* YOUR ASSIGNMENT
For this exercise, return exactly the lines of the material below that begin at the one with "ATOM 147 O O" and stop after the one with "ATOM 154 C CA".

..............................

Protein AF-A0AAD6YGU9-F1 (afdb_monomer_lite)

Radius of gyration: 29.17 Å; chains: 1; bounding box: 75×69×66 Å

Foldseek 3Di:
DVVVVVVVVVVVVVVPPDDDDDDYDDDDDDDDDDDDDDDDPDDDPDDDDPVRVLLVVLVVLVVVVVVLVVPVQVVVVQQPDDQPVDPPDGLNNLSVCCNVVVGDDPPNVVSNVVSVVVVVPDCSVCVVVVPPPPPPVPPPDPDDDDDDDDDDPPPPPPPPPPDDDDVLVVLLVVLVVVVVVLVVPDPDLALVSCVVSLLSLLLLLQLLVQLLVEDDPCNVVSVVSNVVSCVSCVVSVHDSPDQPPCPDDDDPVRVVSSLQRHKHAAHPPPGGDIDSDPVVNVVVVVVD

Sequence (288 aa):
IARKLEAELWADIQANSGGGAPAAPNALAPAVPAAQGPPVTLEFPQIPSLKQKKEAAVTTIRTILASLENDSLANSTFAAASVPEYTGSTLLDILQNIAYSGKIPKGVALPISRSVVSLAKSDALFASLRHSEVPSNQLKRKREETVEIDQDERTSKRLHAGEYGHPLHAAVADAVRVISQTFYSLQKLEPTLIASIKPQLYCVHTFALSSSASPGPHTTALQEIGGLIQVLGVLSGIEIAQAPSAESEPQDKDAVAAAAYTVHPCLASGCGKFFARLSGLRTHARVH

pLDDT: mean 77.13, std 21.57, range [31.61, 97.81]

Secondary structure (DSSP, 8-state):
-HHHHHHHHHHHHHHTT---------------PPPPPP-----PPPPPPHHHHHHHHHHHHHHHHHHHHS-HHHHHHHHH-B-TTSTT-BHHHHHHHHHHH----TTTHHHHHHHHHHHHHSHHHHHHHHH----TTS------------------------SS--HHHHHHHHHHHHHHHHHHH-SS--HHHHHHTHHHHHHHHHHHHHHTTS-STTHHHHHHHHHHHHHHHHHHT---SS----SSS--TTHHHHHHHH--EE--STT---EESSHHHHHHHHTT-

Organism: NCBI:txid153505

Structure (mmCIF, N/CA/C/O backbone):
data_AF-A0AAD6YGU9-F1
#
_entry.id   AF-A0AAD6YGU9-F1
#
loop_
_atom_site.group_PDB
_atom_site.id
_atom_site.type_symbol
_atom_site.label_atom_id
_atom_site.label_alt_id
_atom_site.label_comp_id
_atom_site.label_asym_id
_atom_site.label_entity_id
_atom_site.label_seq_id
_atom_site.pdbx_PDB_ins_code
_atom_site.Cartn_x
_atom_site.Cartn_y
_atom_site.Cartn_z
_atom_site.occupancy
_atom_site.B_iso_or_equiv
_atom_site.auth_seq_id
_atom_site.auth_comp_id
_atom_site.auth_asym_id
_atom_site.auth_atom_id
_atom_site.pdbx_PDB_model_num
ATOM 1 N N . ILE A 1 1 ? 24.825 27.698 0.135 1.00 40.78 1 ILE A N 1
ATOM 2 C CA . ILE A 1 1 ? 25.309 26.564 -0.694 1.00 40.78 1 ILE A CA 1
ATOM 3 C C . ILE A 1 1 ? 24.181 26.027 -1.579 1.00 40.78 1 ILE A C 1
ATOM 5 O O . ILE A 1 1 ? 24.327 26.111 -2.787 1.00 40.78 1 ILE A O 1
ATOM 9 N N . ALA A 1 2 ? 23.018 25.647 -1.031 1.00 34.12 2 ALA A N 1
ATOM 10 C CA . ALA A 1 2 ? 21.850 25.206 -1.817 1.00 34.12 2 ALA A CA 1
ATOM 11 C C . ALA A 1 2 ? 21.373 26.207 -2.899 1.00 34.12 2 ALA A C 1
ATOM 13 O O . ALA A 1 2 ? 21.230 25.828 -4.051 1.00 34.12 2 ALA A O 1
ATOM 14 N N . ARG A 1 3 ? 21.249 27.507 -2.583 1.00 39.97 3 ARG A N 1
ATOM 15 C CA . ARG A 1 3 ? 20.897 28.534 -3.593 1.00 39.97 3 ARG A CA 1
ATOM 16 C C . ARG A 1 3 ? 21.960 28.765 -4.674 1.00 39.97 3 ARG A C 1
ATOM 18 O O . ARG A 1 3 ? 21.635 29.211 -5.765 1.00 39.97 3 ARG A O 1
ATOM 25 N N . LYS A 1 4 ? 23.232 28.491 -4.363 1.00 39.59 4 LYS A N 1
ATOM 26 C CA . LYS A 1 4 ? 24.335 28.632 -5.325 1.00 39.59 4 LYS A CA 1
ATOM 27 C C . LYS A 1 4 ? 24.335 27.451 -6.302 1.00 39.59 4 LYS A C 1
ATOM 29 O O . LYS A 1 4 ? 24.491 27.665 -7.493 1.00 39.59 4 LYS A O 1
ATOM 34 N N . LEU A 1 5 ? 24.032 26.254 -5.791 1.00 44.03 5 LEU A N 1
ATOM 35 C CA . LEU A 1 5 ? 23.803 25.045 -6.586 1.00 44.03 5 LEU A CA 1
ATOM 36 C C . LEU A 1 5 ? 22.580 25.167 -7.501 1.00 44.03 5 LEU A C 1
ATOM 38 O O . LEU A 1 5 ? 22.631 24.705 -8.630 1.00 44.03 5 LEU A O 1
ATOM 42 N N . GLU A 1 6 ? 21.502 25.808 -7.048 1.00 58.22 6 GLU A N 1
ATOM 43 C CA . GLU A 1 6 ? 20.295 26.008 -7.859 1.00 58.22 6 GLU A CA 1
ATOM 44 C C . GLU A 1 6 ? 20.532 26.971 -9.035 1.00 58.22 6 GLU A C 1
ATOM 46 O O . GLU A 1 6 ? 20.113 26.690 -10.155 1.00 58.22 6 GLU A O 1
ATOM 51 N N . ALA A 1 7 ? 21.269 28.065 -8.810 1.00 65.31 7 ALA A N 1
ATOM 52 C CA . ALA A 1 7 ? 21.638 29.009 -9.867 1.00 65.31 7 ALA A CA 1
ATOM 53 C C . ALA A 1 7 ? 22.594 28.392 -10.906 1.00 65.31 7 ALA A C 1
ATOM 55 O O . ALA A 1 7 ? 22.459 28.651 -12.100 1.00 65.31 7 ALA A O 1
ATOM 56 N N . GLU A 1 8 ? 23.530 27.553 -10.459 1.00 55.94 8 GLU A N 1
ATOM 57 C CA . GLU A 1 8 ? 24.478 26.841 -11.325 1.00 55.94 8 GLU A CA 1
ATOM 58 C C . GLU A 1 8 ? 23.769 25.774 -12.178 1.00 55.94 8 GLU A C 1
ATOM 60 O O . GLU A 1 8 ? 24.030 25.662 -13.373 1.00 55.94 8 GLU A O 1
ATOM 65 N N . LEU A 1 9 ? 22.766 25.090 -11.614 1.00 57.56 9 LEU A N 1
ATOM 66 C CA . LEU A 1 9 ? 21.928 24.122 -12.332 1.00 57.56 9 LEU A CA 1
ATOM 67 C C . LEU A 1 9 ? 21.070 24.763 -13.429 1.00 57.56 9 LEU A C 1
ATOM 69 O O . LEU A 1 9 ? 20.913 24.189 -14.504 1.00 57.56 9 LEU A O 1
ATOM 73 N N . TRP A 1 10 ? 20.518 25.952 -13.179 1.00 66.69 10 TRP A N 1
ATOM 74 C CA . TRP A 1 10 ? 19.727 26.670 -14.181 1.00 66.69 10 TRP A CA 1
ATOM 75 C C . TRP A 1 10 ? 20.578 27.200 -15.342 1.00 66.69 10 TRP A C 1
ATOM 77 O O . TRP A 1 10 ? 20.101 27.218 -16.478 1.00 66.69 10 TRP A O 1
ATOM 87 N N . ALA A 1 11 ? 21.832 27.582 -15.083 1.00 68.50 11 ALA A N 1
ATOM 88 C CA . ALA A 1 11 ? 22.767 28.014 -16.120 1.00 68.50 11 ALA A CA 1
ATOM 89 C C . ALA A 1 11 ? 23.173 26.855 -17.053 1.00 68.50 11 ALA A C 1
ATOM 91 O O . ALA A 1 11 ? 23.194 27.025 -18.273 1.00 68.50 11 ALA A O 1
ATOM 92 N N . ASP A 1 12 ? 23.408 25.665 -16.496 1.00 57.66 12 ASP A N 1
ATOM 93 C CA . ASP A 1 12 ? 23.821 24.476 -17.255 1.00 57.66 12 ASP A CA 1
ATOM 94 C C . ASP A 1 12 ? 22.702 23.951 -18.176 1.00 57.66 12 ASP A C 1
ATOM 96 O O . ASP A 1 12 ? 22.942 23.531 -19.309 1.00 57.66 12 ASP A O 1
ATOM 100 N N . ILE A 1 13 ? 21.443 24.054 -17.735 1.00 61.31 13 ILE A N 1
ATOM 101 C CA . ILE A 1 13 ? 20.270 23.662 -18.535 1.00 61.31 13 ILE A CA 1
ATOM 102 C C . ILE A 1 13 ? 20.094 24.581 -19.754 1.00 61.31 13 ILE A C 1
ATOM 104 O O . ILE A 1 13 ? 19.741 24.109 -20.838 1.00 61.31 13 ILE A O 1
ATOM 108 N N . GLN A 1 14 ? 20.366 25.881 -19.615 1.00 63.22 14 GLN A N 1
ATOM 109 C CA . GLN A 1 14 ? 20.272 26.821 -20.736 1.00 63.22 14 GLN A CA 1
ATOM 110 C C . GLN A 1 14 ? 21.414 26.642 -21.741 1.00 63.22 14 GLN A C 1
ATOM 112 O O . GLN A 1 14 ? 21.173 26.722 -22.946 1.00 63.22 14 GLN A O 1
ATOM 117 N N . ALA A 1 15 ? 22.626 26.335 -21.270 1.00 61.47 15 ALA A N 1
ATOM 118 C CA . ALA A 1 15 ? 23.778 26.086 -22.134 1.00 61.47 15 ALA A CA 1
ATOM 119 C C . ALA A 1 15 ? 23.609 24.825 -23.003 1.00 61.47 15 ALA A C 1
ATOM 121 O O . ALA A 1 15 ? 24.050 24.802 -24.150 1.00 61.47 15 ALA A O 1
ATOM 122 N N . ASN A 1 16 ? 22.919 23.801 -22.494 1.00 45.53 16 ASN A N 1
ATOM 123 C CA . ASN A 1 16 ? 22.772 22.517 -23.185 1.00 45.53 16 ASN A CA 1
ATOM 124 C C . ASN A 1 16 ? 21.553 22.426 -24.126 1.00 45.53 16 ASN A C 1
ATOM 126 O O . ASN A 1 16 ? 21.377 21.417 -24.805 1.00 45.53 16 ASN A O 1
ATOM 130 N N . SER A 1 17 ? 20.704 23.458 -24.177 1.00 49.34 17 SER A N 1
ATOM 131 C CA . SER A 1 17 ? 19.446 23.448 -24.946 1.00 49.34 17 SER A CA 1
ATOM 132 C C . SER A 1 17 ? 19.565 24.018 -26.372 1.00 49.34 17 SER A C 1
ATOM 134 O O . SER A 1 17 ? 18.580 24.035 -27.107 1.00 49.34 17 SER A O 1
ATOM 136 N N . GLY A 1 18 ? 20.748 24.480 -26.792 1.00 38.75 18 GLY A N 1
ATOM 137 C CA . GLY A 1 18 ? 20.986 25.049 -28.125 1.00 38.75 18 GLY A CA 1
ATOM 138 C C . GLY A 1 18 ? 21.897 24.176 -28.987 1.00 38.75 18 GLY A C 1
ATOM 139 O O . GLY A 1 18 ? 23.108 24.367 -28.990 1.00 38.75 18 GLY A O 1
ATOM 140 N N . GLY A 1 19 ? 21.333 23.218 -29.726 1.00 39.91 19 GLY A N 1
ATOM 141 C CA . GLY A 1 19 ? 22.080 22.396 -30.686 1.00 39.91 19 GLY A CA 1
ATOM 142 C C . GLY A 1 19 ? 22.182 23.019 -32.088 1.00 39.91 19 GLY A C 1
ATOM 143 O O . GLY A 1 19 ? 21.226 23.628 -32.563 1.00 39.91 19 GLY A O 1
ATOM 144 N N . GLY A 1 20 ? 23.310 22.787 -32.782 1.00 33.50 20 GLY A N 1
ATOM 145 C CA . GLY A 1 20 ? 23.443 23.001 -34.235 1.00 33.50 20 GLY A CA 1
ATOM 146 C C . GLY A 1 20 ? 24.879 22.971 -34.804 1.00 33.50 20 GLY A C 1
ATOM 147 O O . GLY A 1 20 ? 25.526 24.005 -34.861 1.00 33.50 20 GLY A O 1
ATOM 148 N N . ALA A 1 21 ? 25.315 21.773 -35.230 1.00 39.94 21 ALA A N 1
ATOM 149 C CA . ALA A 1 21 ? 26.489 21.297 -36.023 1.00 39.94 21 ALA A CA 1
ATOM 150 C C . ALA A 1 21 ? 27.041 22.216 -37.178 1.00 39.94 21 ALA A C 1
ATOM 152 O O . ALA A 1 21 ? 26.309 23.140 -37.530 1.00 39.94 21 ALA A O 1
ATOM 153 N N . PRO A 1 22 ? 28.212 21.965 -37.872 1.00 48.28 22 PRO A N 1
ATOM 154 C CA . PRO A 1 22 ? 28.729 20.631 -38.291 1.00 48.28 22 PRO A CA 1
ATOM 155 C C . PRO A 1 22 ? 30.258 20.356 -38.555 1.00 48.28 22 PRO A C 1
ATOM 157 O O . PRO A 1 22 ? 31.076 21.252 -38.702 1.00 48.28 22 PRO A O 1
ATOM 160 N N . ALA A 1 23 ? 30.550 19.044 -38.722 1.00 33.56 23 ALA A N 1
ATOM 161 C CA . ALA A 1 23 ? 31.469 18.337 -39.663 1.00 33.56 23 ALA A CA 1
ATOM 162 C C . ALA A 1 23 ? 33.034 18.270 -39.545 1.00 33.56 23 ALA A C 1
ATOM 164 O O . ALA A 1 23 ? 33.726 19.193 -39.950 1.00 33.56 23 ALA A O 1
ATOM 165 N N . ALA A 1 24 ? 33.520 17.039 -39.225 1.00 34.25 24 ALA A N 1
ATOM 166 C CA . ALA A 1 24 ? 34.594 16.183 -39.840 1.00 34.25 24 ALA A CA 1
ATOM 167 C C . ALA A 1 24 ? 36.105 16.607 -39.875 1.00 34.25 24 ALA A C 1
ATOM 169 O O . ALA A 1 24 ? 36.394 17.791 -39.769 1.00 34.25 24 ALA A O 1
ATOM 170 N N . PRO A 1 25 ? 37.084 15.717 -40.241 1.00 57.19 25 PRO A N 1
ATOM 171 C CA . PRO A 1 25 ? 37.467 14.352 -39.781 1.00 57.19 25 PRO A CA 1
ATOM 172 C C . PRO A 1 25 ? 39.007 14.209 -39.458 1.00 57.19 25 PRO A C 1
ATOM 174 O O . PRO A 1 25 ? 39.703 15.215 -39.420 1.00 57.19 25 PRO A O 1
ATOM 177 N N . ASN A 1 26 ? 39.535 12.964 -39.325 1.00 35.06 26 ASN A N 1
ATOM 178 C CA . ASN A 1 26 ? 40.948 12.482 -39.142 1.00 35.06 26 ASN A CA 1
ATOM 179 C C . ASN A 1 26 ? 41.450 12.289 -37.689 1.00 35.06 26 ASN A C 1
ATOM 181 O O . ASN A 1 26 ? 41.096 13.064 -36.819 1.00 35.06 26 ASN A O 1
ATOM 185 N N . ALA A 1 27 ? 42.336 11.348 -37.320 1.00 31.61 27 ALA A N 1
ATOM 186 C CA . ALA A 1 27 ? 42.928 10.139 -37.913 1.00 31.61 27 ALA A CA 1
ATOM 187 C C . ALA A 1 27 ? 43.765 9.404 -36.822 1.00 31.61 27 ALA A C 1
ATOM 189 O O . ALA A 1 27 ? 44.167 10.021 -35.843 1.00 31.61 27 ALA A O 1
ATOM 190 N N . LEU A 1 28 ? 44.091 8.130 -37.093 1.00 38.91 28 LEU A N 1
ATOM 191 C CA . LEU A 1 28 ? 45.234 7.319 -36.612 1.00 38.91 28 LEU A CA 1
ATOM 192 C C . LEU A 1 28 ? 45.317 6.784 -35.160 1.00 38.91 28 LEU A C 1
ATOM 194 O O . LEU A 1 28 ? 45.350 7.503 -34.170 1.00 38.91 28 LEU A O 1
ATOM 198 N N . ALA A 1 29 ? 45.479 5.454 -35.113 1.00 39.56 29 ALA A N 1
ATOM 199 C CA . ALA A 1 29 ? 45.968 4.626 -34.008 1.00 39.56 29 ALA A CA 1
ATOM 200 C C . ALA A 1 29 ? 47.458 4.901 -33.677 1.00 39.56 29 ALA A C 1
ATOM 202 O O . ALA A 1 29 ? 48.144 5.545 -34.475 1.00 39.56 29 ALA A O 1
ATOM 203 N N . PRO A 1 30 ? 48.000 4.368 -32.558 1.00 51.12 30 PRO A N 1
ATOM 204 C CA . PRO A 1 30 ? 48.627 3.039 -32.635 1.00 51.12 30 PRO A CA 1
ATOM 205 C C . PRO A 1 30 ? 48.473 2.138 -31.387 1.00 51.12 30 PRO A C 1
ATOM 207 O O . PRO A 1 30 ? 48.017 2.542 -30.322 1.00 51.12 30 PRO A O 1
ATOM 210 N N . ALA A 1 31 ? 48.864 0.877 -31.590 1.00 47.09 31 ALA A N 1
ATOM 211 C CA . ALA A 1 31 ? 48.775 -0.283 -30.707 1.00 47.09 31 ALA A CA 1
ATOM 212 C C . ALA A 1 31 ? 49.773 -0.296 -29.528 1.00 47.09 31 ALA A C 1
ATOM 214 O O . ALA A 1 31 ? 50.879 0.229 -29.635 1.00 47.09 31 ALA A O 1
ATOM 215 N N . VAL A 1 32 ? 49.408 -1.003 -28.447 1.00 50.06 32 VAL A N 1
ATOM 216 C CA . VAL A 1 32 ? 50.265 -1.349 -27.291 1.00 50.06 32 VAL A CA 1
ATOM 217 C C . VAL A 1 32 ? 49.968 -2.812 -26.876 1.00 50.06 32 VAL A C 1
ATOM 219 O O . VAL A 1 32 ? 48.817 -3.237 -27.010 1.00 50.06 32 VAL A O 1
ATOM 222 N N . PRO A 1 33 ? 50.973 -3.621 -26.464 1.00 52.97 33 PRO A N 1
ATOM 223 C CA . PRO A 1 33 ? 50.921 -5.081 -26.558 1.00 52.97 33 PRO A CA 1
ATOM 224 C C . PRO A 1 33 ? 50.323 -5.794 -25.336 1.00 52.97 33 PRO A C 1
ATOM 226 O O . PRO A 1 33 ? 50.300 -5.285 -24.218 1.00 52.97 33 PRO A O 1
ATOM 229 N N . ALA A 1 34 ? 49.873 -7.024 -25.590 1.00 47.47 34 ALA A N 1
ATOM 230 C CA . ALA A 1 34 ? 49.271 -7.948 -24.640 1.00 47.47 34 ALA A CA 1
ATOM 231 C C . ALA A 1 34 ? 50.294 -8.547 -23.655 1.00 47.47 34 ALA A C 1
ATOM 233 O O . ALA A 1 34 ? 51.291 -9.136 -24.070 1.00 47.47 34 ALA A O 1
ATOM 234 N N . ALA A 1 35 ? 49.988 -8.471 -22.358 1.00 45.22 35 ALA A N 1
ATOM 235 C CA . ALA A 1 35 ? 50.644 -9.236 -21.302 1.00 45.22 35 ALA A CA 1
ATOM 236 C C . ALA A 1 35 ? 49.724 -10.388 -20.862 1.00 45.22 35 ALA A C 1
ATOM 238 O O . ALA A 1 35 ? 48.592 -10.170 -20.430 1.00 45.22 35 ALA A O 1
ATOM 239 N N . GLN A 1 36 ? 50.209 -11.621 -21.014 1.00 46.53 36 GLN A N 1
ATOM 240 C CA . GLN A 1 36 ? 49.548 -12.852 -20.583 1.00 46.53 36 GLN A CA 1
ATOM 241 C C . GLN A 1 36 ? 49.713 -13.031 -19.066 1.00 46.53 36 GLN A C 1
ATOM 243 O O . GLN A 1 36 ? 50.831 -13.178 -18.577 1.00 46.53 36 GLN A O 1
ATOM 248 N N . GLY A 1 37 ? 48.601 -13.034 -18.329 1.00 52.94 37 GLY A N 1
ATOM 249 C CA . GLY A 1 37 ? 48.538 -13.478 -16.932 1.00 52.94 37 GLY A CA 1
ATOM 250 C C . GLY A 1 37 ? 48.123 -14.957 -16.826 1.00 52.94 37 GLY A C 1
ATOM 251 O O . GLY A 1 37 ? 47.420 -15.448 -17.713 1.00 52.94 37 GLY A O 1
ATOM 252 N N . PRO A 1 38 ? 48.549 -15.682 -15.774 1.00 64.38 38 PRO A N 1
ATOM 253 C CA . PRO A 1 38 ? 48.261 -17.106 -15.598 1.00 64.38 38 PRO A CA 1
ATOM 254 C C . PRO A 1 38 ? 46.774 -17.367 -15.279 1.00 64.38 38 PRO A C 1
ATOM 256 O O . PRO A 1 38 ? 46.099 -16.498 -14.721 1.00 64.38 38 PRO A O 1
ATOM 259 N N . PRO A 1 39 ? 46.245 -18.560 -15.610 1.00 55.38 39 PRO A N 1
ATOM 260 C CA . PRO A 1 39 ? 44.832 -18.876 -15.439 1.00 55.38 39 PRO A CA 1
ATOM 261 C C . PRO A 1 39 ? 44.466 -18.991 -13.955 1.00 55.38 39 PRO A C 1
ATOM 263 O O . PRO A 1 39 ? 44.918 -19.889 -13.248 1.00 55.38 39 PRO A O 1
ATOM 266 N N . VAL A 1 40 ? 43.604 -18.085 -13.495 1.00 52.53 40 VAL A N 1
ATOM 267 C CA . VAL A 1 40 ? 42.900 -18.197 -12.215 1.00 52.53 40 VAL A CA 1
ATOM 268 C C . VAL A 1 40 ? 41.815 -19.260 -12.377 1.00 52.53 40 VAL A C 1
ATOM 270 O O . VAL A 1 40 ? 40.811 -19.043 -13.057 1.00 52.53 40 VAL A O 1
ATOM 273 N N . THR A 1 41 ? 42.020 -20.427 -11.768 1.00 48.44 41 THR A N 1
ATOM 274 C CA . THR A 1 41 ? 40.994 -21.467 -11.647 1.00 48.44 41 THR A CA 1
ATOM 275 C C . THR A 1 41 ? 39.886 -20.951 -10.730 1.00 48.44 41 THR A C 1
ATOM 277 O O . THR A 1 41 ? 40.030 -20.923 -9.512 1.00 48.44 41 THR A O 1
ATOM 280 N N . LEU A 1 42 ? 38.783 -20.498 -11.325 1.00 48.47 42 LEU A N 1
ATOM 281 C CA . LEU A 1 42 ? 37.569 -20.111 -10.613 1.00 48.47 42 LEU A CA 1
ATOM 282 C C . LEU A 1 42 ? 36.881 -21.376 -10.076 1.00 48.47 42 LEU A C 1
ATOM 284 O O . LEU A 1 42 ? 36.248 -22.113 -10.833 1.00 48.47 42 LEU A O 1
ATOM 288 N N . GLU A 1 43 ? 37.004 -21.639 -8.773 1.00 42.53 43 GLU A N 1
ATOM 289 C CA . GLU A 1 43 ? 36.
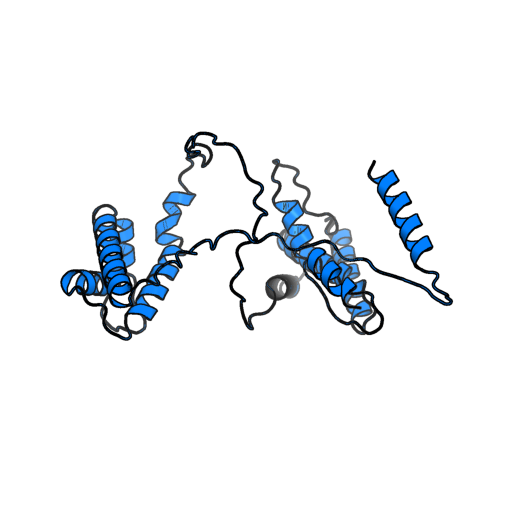155 -22.608 -8.075 1.00 42.53 43 GLU A CA 1
ATOM 290 C C . GLU A 1 43 ? 34.709 -22.098 -8.082 1.00 42.53 43 GLU A C 1
ATOM 292 O O . GLU A 1 43 ? 34.340 -21.152 -7.385 1.00 42.53 43 GLU A O 1
ATOM 297 N N . PHE A 1 44 ? 33.874 -22.718 -8.912 1.00 50.69 44 PHE A N 1
ATOM 298 C CA . PHE A 1 44 ? 32.444 -22.448 -8.921 1.00 50.69 44 PHE A CA 1
ATOM 299 C C . PHE A 1 44 ? 31.786 -23.068 -7.675 1.00 50.69 44 PHE A C 1
ATOM 301 O O . PHE A 1 44 ? 32.034 -24.239 -7.374 1.00 50.69 44 PHE A O 1
ATOM 308 N N . PRO A 1 45 ? 30.907 -22.336 -6.965 1.00 51.75 45 PRO A N 1
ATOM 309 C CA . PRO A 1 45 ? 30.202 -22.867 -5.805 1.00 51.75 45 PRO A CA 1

..............................

* COMPLETED EXERCISE
ATOM 147 O O . GLY A 1 20 ? 25.526 24.005 -34.861 1.00 33.50 20 GLY A O 1
ATOM 148 N N . ALA A 1 21 ? 25.315 21.773 -35.230 1.00 39.94 21 ALA A N 1
ATOM 149 C CA . ALA A 1 21 ? 26.489 21.297 -36.023 1.00 39.94 21 ALA A CA 1
ATOM 150 C C . ALA A 1 21 ? 27.041 22.216 -37.178 1.00 39.94 21 ALA A C 1
ATOM 152 O O . ALA A 1 21 ? 26.309 23.140 -37.530 1.00 39.94 21 ALA A O 1
ATOM 153 N N . PRO A 1 22 ? 28.212 21.965 -37.872 1.00 48.28 22 PRO A N 1
ATOM 154 C CA . PRO A 1 22 ? 28.729 20.631 -38.291 1.00 48.28 22 PRO A CA 1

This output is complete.